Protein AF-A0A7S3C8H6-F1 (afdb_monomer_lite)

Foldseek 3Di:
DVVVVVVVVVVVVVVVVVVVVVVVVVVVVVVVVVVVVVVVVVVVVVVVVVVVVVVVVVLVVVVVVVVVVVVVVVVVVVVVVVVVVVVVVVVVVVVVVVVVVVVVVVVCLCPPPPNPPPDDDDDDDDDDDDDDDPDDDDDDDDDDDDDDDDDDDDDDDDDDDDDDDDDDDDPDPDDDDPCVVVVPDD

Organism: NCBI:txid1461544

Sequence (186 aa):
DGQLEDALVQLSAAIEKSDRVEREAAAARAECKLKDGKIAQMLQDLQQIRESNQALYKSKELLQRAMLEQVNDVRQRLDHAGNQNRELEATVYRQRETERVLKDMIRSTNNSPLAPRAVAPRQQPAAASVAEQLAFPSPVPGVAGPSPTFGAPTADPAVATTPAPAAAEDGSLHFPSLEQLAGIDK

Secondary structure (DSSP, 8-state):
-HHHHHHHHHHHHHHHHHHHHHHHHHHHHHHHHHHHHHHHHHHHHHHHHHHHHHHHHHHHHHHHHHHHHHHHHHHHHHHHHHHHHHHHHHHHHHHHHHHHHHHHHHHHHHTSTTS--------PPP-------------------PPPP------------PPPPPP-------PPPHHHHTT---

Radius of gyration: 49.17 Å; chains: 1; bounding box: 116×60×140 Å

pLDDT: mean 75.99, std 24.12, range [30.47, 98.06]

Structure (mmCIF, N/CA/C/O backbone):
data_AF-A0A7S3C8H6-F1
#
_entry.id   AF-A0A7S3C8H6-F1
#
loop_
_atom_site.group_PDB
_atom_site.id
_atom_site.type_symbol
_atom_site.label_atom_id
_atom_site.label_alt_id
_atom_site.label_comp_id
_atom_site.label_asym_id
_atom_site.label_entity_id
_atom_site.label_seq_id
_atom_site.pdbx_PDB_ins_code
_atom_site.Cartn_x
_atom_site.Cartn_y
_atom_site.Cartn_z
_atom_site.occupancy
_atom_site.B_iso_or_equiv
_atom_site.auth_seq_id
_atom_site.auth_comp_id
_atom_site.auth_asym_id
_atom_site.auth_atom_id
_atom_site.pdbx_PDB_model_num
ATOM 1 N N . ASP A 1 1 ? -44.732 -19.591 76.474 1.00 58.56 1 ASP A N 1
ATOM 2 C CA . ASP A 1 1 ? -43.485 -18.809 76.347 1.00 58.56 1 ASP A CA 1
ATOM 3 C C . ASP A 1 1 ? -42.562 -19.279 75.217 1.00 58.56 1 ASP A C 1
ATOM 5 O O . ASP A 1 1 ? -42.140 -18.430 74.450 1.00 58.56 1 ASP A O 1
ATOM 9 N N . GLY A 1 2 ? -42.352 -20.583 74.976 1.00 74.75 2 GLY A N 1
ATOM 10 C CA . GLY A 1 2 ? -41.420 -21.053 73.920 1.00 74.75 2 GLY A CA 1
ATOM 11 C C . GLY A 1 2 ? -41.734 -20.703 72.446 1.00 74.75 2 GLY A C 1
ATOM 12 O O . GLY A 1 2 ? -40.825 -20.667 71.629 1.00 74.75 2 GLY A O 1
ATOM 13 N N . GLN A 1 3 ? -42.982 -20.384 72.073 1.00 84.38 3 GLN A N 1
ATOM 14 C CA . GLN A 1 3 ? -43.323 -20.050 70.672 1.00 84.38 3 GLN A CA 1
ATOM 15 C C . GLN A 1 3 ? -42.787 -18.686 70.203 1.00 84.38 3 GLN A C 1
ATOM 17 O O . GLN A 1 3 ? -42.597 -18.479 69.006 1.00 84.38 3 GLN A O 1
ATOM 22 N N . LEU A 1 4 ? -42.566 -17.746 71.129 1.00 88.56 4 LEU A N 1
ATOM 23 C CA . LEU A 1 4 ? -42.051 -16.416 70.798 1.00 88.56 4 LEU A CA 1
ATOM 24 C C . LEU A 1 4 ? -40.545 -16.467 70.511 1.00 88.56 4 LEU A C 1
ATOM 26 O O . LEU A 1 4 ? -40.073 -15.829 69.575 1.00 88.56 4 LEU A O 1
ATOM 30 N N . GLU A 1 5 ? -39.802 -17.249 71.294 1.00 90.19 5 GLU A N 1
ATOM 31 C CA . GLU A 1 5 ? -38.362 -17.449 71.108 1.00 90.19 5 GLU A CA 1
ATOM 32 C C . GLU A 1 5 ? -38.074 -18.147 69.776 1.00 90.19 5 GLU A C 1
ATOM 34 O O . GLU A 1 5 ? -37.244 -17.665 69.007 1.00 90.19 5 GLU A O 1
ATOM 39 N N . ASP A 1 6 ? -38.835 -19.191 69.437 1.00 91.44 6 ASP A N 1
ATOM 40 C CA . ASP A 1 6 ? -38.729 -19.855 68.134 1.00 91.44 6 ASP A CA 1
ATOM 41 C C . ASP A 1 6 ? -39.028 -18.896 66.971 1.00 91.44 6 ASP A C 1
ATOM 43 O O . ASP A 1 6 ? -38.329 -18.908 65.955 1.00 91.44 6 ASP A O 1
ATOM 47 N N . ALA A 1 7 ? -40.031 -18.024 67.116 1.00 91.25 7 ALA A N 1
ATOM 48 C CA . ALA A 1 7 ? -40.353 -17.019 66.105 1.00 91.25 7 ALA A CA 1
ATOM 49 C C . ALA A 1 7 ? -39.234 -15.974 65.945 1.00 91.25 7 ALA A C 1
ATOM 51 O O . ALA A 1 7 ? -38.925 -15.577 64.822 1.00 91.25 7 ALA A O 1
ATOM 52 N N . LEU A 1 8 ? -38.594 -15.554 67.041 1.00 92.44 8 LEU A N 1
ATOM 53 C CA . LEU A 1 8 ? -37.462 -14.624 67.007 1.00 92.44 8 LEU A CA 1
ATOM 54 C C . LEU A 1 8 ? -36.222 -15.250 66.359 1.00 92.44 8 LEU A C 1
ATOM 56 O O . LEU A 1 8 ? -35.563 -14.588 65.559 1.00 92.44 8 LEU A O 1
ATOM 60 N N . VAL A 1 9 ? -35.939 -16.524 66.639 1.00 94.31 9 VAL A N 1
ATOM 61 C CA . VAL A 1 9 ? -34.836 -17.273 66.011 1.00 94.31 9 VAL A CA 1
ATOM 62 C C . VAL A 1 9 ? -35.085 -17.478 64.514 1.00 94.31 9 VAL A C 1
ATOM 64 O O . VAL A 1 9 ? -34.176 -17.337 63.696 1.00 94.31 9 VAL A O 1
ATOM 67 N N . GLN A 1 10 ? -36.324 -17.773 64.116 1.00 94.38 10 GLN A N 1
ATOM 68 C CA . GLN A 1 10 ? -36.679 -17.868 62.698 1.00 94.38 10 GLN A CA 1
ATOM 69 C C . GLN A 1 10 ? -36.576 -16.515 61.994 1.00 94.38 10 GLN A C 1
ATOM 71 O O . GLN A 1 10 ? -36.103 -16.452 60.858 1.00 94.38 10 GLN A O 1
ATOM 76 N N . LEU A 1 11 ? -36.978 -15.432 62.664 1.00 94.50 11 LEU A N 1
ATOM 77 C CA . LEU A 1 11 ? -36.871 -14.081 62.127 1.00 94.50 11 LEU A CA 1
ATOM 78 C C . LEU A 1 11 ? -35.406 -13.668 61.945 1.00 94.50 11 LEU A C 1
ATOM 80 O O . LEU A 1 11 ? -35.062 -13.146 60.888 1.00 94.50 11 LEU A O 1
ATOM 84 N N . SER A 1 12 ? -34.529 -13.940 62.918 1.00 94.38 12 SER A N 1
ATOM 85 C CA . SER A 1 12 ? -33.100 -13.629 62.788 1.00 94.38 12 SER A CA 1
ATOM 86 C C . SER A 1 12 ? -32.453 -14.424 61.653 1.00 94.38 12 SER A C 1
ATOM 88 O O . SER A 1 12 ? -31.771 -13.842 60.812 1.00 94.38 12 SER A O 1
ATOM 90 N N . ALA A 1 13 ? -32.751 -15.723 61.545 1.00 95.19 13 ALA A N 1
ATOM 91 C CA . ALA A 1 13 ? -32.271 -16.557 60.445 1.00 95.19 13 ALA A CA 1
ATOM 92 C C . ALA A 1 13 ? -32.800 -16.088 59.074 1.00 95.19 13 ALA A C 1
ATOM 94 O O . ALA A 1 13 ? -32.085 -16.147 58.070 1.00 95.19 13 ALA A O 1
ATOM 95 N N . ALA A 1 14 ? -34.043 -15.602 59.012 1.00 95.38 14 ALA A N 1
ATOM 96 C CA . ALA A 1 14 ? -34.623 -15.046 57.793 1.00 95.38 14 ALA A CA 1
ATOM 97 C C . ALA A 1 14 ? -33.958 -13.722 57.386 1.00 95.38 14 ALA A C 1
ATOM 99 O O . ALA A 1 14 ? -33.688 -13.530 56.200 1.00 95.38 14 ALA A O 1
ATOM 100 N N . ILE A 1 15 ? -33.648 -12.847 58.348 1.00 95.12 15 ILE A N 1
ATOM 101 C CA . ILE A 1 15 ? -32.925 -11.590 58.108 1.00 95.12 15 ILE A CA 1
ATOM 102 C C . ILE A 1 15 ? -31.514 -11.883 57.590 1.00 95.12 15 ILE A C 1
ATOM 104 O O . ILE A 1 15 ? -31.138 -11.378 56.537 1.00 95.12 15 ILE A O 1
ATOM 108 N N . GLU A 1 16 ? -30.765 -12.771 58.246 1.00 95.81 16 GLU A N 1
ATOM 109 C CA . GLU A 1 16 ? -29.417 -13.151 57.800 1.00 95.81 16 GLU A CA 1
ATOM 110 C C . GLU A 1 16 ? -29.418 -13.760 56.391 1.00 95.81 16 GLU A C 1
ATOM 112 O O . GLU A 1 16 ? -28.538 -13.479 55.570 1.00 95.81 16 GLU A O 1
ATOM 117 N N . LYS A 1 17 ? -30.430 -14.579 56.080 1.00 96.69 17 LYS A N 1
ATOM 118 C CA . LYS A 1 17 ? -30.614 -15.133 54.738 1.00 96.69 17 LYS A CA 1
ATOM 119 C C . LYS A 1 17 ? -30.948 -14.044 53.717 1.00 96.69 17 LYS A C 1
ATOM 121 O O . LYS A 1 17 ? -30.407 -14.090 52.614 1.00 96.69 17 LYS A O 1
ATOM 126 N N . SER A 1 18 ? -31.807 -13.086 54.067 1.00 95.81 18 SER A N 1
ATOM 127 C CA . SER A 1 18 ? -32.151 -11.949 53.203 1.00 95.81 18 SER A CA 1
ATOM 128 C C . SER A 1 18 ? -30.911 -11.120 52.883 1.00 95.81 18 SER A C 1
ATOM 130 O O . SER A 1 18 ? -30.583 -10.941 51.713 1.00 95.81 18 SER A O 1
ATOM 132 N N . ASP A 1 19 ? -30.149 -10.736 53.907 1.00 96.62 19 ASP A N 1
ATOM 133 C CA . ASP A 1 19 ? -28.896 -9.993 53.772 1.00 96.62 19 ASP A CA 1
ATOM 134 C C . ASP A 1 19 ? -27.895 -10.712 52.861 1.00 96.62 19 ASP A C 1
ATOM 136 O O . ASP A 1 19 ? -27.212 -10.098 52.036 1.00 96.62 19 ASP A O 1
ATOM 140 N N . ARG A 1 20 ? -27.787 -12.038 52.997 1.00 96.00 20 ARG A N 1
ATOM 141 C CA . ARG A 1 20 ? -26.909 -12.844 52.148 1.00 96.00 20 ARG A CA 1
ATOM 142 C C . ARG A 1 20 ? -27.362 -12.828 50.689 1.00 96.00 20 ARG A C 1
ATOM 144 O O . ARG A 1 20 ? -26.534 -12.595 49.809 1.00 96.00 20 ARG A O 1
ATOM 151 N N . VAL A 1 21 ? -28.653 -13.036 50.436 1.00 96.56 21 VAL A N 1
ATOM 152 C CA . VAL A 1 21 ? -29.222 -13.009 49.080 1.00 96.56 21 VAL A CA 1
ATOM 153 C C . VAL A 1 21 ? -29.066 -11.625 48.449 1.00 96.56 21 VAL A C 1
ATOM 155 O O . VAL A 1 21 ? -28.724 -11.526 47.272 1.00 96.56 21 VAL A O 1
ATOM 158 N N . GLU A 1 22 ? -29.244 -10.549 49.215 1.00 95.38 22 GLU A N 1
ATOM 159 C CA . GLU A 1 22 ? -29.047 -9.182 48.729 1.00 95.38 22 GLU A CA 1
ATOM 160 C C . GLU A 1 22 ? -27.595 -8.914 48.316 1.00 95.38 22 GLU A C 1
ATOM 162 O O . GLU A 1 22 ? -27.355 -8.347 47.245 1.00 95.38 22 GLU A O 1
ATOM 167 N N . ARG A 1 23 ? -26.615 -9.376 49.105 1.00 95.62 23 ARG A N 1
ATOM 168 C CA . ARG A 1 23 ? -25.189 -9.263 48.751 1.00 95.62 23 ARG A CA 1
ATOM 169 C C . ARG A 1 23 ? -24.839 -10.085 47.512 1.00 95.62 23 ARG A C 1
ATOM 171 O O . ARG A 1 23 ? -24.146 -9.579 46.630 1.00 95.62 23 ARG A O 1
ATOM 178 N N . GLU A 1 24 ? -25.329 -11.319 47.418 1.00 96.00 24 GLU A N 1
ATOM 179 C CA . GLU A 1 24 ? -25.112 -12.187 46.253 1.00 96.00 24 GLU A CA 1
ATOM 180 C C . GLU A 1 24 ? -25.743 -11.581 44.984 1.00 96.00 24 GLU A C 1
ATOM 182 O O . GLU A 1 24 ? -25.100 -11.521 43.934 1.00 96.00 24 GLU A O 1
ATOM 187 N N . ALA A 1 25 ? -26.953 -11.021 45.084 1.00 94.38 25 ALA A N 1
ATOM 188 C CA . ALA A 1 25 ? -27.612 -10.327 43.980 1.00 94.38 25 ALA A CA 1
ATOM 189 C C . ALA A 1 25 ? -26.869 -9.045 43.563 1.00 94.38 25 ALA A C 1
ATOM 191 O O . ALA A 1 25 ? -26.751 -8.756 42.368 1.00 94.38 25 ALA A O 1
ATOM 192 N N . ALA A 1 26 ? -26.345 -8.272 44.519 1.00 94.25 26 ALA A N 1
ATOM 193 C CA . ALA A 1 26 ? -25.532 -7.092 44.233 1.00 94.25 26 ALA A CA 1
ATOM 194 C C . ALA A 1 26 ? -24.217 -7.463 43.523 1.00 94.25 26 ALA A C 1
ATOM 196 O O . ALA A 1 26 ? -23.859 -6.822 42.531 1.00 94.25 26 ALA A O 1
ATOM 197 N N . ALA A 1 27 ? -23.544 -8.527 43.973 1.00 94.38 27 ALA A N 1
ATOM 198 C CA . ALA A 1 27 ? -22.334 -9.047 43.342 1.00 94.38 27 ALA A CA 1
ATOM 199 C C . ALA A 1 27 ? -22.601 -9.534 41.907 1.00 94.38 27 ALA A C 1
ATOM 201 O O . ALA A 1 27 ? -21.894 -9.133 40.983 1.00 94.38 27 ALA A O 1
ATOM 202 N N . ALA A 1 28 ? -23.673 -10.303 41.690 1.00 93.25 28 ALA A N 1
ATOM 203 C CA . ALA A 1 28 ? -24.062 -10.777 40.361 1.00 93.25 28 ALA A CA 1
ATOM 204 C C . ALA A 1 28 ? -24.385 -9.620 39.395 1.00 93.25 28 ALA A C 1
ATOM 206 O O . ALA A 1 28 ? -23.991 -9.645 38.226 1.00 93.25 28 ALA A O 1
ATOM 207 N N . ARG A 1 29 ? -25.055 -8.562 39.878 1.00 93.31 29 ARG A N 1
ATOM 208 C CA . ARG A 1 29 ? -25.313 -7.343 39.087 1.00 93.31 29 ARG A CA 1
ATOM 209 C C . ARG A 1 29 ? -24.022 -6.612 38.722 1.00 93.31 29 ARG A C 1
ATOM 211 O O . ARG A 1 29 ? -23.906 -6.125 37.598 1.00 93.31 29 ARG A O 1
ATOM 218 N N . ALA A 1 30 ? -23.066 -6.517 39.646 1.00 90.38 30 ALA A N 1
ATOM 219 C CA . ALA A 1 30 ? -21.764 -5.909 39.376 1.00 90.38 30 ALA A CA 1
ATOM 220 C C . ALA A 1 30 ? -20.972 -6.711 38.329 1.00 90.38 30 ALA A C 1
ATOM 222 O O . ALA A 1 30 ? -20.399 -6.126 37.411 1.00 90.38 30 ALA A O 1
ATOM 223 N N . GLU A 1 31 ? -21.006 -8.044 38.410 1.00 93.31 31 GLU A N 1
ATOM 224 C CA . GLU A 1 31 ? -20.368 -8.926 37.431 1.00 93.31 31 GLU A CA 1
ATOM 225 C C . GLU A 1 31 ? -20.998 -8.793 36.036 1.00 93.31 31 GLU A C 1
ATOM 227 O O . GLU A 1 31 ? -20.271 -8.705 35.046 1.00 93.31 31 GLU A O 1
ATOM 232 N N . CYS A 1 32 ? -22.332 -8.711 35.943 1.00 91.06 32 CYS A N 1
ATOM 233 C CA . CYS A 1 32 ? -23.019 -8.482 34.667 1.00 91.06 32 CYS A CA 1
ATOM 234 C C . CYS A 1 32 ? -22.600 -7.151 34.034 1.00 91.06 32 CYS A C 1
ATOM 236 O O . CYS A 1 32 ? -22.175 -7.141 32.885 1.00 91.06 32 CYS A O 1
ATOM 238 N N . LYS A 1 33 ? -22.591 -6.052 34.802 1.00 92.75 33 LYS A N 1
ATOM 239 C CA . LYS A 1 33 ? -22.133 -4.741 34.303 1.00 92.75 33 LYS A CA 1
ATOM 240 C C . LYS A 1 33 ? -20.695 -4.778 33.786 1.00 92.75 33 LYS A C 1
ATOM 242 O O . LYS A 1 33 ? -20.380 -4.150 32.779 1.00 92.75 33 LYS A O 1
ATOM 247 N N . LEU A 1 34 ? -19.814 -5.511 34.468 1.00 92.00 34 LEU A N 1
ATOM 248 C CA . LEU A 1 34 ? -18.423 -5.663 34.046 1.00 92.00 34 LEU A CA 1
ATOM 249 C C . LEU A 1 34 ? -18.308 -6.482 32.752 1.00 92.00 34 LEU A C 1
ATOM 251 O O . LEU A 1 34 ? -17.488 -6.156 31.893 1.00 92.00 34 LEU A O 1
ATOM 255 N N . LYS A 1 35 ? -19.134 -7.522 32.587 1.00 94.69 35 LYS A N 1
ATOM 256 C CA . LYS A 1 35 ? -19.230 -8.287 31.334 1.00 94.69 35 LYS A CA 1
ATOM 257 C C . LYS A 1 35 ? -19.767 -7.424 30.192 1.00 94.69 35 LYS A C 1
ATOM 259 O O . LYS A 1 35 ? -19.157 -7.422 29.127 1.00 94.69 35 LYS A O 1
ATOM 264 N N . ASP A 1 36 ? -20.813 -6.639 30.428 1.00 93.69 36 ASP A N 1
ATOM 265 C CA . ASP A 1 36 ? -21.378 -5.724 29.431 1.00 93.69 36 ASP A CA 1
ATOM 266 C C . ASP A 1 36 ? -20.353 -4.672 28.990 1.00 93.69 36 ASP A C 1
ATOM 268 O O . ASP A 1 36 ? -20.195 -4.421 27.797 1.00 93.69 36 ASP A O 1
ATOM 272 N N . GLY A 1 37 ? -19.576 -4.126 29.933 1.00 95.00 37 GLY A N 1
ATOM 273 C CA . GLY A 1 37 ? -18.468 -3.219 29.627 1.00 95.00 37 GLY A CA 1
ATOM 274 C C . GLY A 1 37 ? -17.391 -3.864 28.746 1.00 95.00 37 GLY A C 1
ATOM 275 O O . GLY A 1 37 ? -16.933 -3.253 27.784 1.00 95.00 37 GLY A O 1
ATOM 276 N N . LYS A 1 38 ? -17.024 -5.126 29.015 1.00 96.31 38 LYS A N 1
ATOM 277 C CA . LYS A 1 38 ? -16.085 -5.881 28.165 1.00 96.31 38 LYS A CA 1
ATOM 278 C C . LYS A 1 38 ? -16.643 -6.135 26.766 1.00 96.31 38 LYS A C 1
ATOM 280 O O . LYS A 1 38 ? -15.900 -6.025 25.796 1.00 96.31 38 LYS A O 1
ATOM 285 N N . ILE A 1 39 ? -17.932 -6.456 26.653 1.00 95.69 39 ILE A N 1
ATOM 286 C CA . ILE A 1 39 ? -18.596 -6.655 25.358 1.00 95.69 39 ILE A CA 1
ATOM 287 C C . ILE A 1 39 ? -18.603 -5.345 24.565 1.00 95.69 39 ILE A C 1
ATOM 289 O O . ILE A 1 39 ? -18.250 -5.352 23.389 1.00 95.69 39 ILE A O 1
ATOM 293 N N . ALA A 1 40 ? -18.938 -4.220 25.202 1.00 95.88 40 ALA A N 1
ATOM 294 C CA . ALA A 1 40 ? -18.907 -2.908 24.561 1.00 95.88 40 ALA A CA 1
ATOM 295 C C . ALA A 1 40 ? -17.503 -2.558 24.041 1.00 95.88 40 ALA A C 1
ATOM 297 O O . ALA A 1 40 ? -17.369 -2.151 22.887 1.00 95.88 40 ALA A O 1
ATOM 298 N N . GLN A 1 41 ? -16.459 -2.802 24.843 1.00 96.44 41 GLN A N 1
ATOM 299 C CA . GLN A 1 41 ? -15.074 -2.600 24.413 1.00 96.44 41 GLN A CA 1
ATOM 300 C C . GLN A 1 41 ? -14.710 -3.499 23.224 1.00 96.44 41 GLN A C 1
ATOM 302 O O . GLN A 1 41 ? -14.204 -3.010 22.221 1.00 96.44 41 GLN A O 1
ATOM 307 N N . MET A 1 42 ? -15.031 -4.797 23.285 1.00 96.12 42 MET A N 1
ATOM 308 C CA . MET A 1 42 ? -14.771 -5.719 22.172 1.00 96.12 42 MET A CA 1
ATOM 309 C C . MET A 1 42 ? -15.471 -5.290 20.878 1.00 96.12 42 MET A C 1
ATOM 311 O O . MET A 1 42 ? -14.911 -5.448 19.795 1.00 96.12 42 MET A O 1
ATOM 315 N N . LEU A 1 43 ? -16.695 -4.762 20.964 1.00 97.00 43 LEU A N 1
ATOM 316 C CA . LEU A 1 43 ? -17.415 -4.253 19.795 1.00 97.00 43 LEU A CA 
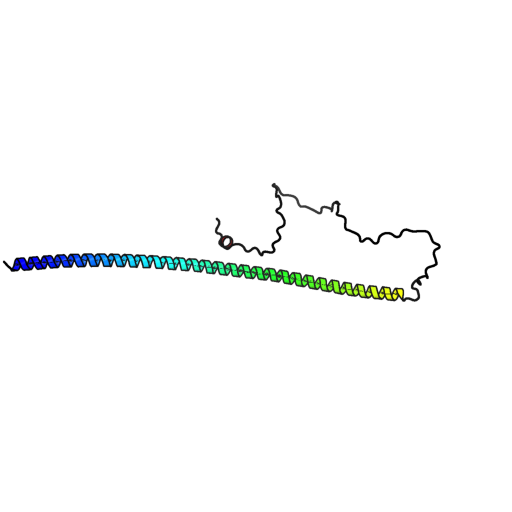1
ATOM 317 C C . LEU A 1 43 ? -16.726 -3.021 19.199 1.00 97.00 43 LEU A C 1
ATOM 319 O O . LEU A 1 43 ? -16.610 -2.933 17.976 1.00 97.00 43 LEU A O 1
ATOM 323 N N . GLN A 1 44 ? -16.232 -2.113 20.043 1.00 97.31 44 GLN A N 1
ATOM 324 C CA . GLN A 1 44 ? -15.459 -0.953 19.605 1.00 97.31 44 GLN A CA 1
ATOM 325 C C . GLN A 1 44 ? -14.141 -1.374 18.940 1.00 97.31 44 GLN A C 1
ATOM 327 O O . GLN A 1 44 ? -13.836 -0.908 17.841 1.00 97.31 44 GLN A O 1
ATOM 332 N N . ASP A 1 45 ? -13.409 -2.313 19.542 1.00 97.00 45 ASP A N 1
ATOM 333 C CA . ASP A 1 45 ? -12.158 -2.839 18.990 1.00 97.00 45 ASP A CA 1
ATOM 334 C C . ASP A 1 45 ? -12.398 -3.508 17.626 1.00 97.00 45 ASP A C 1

━━━━━━━━

- Work instructions: Retype exactly the span of lines from the one with "ATOM 211 O O" through the one with "ATOM 224 C CA"; include both ends and omit the rest of the material.

- Answer below:
ATOM 211 O O . ARG A 1 29 ? -23.906 -6.125 37.598 1.00 93.31 29 ARG A O 1
ATOM 218 N N . ALA A 1 30 ? -23.066 -6.517 39.646 1.00 90.38 30 ALA A N 1
ATOM 219 C CA . ALA A 1 30 ? -21.764 -5.909 39.376 1.00 90.38 30 ALA A CA 1
ATOM 220 C C . ALA A 1 30 ? -20.972 -6.711 38.329 1.00 90.38 30 ALA A C 1
ATOM 222 O O . ALA A 1 30 ? -20.399 -6.126 37.411 1.00 90.38 30 ALA A O 1
ATOM 223 N N . GLU A 1 31 ? -21.006 -8.044 38.410 1.00 93.31 31 GLU A N 1
ATOM 224 C CA . GLU A 1 31 ? -20.368 -8.926 37.431 1.00 93.31 31 GLU A CA 1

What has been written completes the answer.